Knowing this, then, my task is to highlight when descriptions of experience appear closer to or farther from what is desirable, always open to hearing that what, to me, seems distancing might indeed be movement in the direction toward. It may just not be known to me.
When Pocock speaks to the metaphor of a map - our constructed reality and external reality and our power of construction to define, he seems to be ignoring a fundamental truth- that we can only name what we know. Other names are not available to us. Personality is a function of assimilated experience and that we know ourselves by our differences from other.
USES OF THEORY
In regard to Pocock's descriptions of how theory influenced the therapist's seeing/hearing and organizing of the meeting with an anorexic, as a Gestalt therapist, I am interested in what meanings each member of the family attaches to the anorexic, how those meanings influence their engagements with the individual, how the anorexic experiences the others' responses, and so on. All this, while attending to whatever health crises may be ongoing as a result of a "disease" process, is of interest. As a Gestalt therapist, I see that my task includes appropriate referrals to physicians for necessary hospitalizations, medications, etc. I do not believe I "embrace" nor "avoid" my power to effect what is happening. When I meet with a family, I become a part of its process; if I am on my toes, I am aware of the impact individuals are having on me, can maintain my neutrality while speaking my truth, and heighten awareness for others of their effects. I am somewhat constrained by a need to trust the process of the individuals in the room and my belief that each one of them is doing the best they can under the circumstances and given their resources. If I can make available additional resources, influence the circumstances, or support affect, I do.

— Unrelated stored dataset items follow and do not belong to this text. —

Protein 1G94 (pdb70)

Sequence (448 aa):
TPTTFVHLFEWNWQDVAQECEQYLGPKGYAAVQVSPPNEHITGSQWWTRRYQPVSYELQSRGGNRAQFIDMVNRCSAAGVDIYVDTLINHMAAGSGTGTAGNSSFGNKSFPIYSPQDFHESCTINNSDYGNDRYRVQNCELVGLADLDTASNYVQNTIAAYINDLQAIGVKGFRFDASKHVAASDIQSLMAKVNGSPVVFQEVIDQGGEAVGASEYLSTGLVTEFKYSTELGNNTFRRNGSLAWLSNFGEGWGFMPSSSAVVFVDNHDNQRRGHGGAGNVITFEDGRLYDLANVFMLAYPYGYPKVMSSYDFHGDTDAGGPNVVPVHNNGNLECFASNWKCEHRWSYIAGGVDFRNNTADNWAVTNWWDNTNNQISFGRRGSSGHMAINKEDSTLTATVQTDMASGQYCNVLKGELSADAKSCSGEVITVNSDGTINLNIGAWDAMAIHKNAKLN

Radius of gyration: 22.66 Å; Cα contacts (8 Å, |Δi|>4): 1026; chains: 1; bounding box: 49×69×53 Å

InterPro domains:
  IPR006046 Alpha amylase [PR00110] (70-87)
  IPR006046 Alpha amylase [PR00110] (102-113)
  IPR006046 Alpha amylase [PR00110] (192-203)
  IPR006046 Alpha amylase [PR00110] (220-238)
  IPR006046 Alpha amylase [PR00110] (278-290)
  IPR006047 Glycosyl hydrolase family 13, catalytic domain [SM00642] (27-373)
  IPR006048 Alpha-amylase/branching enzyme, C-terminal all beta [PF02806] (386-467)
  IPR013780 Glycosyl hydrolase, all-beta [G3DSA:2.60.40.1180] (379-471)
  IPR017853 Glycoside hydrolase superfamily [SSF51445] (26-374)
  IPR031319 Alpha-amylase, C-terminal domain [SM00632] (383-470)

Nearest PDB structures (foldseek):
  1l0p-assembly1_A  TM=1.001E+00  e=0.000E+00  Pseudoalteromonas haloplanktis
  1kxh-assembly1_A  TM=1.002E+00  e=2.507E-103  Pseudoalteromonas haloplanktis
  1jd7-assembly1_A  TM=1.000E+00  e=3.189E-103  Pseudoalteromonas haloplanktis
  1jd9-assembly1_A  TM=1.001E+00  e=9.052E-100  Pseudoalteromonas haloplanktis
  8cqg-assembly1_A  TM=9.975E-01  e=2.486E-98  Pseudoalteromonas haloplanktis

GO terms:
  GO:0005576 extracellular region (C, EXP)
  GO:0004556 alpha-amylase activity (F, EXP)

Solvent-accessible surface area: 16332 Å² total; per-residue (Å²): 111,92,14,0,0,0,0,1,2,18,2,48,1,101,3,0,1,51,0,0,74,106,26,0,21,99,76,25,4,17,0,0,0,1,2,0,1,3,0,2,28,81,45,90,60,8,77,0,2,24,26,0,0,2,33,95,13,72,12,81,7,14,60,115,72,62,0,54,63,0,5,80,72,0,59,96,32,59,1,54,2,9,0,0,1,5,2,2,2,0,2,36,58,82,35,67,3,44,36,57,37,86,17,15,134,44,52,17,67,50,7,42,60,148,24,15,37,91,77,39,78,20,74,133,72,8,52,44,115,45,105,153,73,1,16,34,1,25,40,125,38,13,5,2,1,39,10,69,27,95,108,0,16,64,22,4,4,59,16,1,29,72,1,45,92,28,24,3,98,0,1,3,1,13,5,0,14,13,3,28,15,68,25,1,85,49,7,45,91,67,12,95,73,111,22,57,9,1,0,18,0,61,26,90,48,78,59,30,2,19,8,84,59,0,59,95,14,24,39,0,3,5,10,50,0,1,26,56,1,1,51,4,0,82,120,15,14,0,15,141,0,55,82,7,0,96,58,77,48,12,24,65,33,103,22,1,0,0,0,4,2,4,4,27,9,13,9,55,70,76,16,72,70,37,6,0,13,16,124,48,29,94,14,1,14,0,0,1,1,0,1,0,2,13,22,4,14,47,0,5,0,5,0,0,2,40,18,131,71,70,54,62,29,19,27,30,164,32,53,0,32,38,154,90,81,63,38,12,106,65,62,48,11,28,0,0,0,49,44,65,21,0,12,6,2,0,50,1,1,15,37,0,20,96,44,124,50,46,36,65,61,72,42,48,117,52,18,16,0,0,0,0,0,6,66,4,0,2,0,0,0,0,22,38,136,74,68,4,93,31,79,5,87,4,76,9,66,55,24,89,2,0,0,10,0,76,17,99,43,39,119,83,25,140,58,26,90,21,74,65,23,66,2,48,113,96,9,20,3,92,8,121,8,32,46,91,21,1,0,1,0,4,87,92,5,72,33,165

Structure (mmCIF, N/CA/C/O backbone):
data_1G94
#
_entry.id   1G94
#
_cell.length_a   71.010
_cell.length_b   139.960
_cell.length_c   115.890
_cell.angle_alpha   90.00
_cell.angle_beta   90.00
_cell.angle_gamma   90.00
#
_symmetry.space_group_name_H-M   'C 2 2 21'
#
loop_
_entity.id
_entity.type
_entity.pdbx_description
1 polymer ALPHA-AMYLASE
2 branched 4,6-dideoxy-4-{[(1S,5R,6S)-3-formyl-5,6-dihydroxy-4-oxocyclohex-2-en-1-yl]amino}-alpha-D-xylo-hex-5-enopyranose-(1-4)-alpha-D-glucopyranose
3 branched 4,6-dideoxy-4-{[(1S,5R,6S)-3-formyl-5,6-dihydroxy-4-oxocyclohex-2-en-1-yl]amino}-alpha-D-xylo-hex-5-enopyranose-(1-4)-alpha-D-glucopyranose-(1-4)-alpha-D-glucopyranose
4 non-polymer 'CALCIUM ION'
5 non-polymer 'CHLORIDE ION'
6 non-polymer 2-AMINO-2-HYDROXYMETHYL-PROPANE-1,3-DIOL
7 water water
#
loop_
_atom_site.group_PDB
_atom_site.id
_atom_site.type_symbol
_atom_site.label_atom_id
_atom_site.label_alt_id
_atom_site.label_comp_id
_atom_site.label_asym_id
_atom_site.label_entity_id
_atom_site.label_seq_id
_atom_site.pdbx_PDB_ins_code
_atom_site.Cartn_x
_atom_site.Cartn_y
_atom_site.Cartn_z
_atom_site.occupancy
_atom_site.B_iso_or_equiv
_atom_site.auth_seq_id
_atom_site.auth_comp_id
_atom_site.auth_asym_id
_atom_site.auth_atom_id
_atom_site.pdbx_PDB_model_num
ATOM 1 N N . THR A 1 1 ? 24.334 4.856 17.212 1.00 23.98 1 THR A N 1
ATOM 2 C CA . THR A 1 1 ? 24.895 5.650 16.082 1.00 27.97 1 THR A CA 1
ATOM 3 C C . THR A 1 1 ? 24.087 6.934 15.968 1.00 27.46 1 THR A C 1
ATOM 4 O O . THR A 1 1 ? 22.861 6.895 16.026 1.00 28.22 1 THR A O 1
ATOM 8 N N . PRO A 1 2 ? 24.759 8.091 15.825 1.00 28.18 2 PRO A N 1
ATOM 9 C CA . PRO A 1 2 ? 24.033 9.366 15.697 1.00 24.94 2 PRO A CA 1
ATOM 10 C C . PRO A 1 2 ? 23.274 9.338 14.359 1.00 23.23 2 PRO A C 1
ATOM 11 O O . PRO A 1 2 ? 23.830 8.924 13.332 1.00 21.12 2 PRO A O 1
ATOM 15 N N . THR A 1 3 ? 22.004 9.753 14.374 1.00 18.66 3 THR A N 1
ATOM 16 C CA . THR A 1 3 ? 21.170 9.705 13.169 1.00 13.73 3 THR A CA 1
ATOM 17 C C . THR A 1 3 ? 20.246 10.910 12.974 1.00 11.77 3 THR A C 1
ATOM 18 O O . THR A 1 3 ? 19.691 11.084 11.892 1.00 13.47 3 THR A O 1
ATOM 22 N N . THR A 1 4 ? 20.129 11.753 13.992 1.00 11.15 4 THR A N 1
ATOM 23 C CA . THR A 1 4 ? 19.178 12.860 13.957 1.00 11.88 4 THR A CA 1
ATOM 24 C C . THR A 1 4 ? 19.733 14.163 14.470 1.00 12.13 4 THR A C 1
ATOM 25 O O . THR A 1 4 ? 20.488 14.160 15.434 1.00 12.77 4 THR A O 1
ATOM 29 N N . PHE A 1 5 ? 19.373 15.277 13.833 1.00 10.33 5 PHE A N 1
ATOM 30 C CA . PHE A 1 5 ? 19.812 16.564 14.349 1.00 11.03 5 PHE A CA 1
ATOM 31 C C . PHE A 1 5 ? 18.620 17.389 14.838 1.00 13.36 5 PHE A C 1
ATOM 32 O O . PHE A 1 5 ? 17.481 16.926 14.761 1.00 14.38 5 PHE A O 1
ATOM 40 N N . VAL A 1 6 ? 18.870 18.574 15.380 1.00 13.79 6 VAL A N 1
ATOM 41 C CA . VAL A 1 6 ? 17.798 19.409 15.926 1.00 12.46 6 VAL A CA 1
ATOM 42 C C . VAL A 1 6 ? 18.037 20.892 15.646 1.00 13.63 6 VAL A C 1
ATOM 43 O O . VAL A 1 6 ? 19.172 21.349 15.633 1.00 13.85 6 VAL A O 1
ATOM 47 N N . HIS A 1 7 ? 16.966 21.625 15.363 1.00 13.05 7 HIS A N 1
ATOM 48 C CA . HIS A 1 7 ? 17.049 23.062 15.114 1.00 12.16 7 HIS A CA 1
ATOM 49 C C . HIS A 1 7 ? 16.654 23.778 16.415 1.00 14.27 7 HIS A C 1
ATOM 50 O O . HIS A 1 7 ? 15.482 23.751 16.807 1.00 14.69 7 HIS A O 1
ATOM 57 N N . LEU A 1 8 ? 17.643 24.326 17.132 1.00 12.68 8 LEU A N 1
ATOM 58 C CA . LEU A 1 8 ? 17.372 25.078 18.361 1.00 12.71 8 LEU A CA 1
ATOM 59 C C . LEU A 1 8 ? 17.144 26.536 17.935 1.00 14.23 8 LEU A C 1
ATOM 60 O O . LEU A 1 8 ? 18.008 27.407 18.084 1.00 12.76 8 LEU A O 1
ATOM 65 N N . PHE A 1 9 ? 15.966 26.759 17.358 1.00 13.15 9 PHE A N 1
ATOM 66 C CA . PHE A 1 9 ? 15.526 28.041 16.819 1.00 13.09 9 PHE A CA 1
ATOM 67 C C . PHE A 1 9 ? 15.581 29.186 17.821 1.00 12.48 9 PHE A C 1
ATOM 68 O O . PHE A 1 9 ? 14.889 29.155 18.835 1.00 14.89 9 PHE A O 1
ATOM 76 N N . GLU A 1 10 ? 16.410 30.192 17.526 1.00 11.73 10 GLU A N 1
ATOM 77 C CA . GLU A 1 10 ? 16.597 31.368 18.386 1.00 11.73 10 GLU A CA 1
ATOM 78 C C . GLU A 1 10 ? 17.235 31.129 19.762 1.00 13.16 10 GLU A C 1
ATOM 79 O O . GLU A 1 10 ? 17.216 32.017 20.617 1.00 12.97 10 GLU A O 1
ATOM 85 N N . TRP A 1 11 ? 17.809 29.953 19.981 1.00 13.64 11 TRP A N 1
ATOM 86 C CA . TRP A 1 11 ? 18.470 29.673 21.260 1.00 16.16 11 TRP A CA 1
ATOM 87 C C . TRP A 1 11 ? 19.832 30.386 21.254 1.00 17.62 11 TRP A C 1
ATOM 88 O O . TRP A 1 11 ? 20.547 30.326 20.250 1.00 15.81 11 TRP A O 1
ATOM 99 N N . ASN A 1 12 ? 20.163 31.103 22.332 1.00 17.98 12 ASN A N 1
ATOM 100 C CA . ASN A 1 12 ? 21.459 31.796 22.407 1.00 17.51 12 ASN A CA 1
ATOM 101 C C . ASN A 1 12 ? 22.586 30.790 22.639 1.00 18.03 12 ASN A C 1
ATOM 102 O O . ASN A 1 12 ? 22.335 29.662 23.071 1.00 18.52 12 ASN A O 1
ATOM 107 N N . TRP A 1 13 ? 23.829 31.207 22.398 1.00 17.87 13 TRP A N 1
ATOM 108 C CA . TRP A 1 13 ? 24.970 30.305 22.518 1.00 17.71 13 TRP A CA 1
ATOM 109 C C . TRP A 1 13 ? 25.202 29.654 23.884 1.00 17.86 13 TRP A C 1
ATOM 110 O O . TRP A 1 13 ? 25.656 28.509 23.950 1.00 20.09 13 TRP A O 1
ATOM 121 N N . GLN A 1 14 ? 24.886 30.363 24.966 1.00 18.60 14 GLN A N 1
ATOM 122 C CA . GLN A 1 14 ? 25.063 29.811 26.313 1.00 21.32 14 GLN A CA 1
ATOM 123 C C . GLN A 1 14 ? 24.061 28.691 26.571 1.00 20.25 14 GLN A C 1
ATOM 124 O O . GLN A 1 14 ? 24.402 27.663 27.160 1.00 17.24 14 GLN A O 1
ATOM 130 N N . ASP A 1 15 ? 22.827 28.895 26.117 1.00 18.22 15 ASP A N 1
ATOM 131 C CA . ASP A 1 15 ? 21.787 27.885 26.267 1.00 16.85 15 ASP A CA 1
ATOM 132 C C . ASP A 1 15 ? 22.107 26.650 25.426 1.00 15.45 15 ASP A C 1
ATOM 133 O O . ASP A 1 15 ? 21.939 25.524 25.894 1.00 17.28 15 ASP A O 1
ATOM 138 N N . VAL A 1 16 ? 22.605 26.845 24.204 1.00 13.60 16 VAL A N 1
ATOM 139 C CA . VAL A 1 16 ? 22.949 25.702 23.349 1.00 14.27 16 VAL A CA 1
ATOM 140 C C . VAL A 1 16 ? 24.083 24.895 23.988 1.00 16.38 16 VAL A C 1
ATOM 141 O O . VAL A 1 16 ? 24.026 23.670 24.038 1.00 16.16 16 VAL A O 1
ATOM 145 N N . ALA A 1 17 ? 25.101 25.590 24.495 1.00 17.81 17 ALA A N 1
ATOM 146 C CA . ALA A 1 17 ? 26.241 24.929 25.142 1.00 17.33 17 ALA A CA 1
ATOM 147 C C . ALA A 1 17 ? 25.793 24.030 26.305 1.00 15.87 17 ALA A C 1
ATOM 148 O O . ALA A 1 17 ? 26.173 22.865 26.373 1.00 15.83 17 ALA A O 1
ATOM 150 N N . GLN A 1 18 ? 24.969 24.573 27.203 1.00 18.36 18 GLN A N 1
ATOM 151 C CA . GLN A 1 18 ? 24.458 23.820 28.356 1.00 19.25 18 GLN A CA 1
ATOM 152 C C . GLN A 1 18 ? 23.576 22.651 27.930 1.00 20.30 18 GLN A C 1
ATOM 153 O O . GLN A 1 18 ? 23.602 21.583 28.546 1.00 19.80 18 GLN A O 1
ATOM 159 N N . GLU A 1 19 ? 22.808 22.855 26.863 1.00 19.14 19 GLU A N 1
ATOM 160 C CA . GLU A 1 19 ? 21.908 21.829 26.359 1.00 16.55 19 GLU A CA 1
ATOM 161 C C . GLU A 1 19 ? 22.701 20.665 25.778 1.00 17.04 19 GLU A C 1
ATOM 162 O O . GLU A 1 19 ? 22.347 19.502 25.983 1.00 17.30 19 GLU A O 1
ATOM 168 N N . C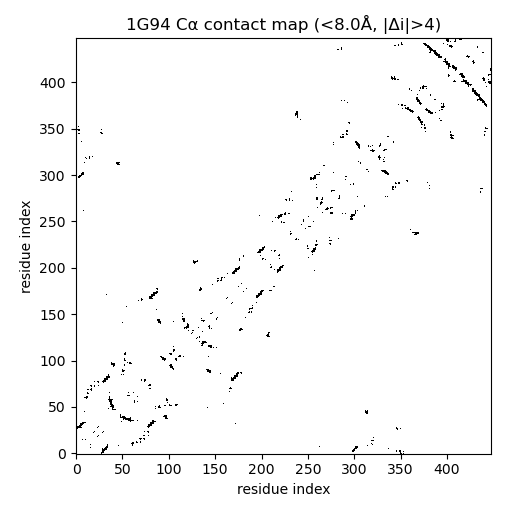YS A 1 20 ? 23.794 20.973 25.079 1.00 18.34 20 CYS A N 1
ATOM 169 C CA . CYS A 1 20 ? 24.665 19.940 24.501 1.00 17.68 20 CYS A CA 1
ATOM 170 C C . CYS A 1 20 ? 25.188 19.031 25.607 1.00 17.28 20 CYS A C 1
ATOM 171 O O . CYS A 1 20 ? 25.136 17.806 25.505 1.00 16.66 20 CYS A O 1
ATOM 174 N N . GLU A 1 21 ? 25.657 19.655 26.682 1.00 19.30 21 GLU A N 1
ATOM 175 C CA . GLU A 1 21 ? 26.235 18.941 27.817 1.00 22.30 21 GLU A CA 1
ATOM 176 C C . GLU A 1 21 ? 25.241 18.147 28.651 1.00 23.29 21 GLU A C 1
ATOM 177 O O . GLU A 1 21 ? 25.450 16.964 28.934 1.00 23.84 21 GLU A O 1
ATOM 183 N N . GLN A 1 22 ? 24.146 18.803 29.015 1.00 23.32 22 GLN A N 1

I think my bottom line as a teacher and practitioner of Gestalt Therapy is that theories of practice are not as important as the integrity and ethics of the practitioner. As therapists (and teachers) we must have done our own work, and continue to do it if necessary. So-called "healing" occurs in authentic meeting between therapist and client, and regardless of my "expertise," it is often my own life experiences and understandings that support authenticity, spontaneity and "healing".